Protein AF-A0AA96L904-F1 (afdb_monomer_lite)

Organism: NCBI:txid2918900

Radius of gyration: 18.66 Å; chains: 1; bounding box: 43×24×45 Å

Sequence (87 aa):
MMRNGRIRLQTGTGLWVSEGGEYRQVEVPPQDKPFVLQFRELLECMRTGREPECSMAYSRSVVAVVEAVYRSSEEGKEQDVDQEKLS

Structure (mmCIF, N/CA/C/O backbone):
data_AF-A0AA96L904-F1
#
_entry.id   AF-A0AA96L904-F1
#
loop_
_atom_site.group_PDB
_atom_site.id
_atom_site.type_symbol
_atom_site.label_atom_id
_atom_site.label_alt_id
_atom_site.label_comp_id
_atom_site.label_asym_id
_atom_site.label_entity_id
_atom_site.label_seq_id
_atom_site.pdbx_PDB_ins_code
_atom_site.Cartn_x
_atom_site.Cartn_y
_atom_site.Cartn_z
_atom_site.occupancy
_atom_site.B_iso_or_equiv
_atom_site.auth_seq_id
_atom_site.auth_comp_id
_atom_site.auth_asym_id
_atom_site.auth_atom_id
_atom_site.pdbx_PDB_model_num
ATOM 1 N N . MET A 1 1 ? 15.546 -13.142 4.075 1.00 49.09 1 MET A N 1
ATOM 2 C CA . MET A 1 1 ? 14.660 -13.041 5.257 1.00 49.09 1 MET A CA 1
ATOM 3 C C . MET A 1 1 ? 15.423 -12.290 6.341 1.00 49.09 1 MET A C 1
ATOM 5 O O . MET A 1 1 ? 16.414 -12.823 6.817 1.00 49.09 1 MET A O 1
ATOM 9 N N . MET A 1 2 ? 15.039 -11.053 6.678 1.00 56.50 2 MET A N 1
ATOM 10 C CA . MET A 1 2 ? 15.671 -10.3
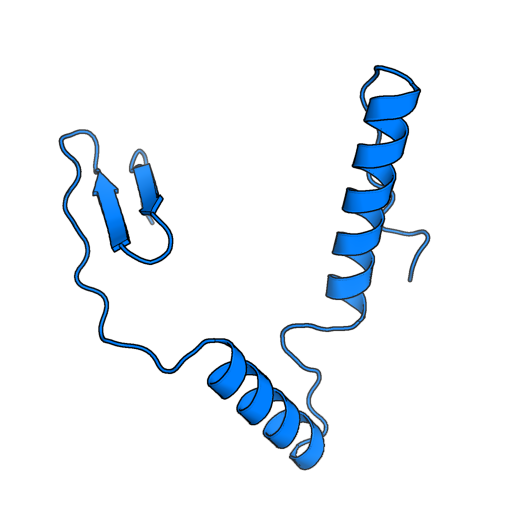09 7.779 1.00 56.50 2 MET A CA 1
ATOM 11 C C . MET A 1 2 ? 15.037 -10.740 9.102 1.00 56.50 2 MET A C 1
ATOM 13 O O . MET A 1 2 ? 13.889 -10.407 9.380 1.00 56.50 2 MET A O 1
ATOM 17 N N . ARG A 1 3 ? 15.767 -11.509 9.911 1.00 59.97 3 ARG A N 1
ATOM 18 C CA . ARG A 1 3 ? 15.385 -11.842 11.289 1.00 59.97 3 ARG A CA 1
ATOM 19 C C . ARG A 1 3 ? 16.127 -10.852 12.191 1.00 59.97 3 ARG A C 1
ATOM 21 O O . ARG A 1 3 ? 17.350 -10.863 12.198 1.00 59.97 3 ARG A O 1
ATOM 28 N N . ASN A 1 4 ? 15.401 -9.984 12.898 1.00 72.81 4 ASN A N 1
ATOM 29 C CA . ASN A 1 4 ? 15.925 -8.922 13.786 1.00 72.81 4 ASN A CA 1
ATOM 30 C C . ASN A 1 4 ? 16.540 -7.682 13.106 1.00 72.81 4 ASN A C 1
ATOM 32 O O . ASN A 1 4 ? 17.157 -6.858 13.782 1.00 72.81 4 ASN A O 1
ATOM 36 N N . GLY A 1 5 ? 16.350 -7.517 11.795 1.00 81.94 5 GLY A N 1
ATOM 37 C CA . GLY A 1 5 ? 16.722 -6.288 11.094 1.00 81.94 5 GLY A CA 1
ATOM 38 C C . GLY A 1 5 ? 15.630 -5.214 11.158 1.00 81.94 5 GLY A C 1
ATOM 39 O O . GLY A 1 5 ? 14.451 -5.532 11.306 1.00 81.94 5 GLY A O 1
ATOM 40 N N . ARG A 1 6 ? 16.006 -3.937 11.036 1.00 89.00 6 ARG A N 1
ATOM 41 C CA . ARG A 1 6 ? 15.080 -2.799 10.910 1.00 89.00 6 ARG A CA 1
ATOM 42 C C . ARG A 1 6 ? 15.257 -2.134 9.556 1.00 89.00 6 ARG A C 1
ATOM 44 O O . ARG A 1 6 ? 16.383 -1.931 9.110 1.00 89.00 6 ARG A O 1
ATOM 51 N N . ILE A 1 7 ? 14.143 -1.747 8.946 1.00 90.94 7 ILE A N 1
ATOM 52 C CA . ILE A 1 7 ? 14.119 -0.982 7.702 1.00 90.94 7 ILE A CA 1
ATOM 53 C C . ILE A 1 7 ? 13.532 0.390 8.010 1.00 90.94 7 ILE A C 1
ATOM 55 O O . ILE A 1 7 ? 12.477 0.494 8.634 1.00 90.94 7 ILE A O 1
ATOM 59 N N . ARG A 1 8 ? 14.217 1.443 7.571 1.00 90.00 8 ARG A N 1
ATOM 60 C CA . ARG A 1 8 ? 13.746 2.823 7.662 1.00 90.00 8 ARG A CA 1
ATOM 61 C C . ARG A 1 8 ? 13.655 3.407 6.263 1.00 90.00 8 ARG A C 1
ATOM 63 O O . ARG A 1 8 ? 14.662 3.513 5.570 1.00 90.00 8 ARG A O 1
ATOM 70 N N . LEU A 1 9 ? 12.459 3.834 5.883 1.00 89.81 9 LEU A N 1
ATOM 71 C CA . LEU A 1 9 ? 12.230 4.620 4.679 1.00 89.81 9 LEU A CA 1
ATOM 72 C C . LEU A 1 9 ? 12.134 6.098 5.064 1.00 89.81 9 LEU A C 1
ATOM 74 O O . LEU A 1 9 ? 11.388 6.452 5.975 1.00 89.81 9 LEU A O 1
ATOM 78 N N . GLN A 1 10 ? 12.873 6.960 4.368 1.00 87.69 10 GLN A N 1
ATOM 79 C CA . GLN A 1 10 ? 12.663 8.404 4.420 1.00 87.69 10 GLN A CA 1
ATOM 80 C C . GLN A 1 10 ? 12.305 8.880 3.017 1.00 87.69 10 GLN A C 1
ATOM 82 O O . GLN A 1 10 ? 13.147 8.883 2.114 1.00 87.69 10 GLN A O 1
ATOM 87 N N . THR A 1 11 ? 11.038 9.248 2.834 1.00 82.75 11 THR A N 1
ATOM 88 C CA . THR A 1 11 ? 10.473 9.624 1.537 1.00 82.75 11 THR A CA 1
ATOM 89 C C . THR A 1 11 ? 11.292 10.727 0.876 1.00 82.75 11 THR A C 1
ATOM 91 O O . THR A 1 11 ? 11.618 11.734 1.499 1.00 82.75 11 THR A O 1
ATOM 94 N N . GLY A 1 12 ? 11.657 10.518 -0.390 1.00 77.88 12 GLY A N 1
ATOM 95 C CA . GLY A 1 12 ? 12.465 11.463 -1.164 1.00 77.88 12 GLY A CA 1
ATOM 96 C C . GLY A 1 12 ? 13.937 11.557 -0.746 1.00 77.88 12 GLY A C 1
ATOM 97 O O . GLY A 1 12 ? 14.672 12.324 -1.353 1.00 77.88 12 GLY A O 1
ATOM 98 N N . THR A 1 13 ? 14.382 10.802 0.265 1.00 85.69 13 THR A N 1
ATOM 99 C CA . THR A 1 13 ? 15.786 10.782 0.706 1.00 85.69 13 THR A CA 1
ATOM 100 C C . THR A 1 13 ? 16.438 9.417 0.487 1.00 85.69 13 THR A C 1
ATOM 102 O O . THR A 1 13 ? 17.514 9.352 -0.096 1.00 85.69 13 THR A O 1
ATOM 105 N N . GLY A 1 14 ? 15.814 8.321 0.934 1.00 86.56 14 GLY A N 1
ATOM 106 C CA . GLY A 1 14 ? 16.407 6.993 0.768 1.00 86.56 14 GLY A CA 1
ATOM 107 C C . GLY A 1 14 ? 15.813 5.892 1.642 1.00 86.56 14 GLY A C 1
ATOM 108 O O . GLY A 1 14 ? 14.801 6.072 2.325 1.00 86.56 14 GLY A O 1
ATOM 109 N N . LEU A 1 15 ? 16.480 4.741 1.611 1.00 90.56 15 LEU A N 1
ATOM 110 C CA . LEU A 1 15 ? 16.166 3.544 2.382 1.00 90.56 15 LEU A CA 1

_ _ _ _

= Exercise aim =
Write out again, exactly, only the lines from the beginning of the material above to the line that holds "ATOM 39 O O", both ends included, and no pictures.

= Expected answer =
Protein AF-A0AA96L904-F1 (afdb_monomer_lite)

Organism: NCBI:txid2918900

Radius of gyration: 18.66 Å; chains: 1; bounding box: 43×24×45 Å

Sequence (87 aa):
MMRNGRIRLQTGTGLWVSEGGEYRQVEVPPQDKPFVLQFRELLECMRTGREPECSMAYSRSVVAVVEAVYRSSEEGKEQDVDQEKLS

Structure (mmCIF, N/CA/C/O backbone):
data_AF-A0AA96L904-F1
#
_entry.id   AF-A0AA96L904-F1
#
loop_
_atom_site.group_PDB
_atom_site.id
_atom_site.type_symbol
_atom_site.label_atom_id
_atom_site.label_alt_id
_atom_site.label_comp_id
_atom_site.label_asym_id
_atom_site.label_entity_id
_atom_site.label_seq_id
_atom_site.pdbx_PDB_ins_code
_atom_site.Cartn_x
_atom_site.Cartn_y
_atom_site.Cartn_z
_atom_site.occupancy
_atom_site.B_iso_or_equiv
_atom_site.auth_seq_id
_atom_site.auth_comp_id
_atom_site.auth_asym_id
_atom_site.auth_atom_id
_atom_site.pdbx_PDB_model_num
ATOM 1 N N . MET A 1 1 ? 15.546 -13.142 4.075 1.00 49.09 1 MET A N 1
ATOM 2 C CA . MET A 1 1 ? 14.660 -13.041 5.257 1.00 49.09 1 MET A CA 1
ATOM 3 C C . MET A 1 1 ? 15.423 -12.290 6.341 1.00 49.09 1 MET A C 1
ATOM 5 O O . MET A 1 1 ? 16.414 -12.823 6.817 1.00 49.09 1 MET A O 1
ATOM 9 N N . MET A 1 2 ? 15.039 -11.053 6.678 1.00 56.50 2 MET A N 1
ATOM 10 C CA . MET A 1 2 ? 15.671 -10.3
09 7.779 1.00 56.50 2 MET A CA 1
ATOM 11 C C . MET A 1 2 ? 15.037 -10.740 9.102 1.00 56.50 2 MET A C 1
ATOM 13 O O . MET A 1 2 ? 13.889 -10.407 9.380 1.00 56.50 2 MET A O 1
ATOM 17 N N . ARG A 1 3 ? 15.767 -11.509 9.911 1.00 59.97 3 ARG A N 1
ATOM 18 C CA . ARG A 1 3 ? 15.385 -11.842 11.289 1.00 59.97 3 ARG A CA 1
ATOM 19 C C . ARG A 1 3 ? 16.127 -10.852 12.191 1.00 59.97 3 ARG A C 1
ATOM 21 O O . ARG A 1 3 ? 17.350 -10.863 12.198 1.00 59.97 3 ARG A O 1
ATOM 28 N N . ASN A 1 4 ? 15.401 -9.984 12.898 1.00 72.81 4 ASN A N 1
ATOM 29 C CA . ASN A 1 4 ? 15.925 -8.922 13.786 1.00 72.81 4 ASN A CA 1
ATOM 30 C C . ASN A 1 4 ? 16.540 -7.682 13.106 1.00 72.81 4 ASN A C 1
ATOM 32 O O . ASN A 1 4 ? 17.157 -6.858 13.782 1.00 72.81 4 ASN A O 1
ATOM 36 N N . GLY A 1 5 ? 16.350 -7.517 11.795 1.00 81.94 5 GLY A N 1
ATOM 37 C CA . GLY A 1 5 ? 16.722 -6.288 11.094 1.00 81.94 5 GLY A CA 1
ATOM 38 C C . GLY A 1 5 ? 15.630 -5.214 11.158 1.00 81.94 5 GLY A C 1
ATOM 39 O O . GLY A 1 5 ? 14.451 -5.532 11.306 1.00 81.94 5 GLY A O 1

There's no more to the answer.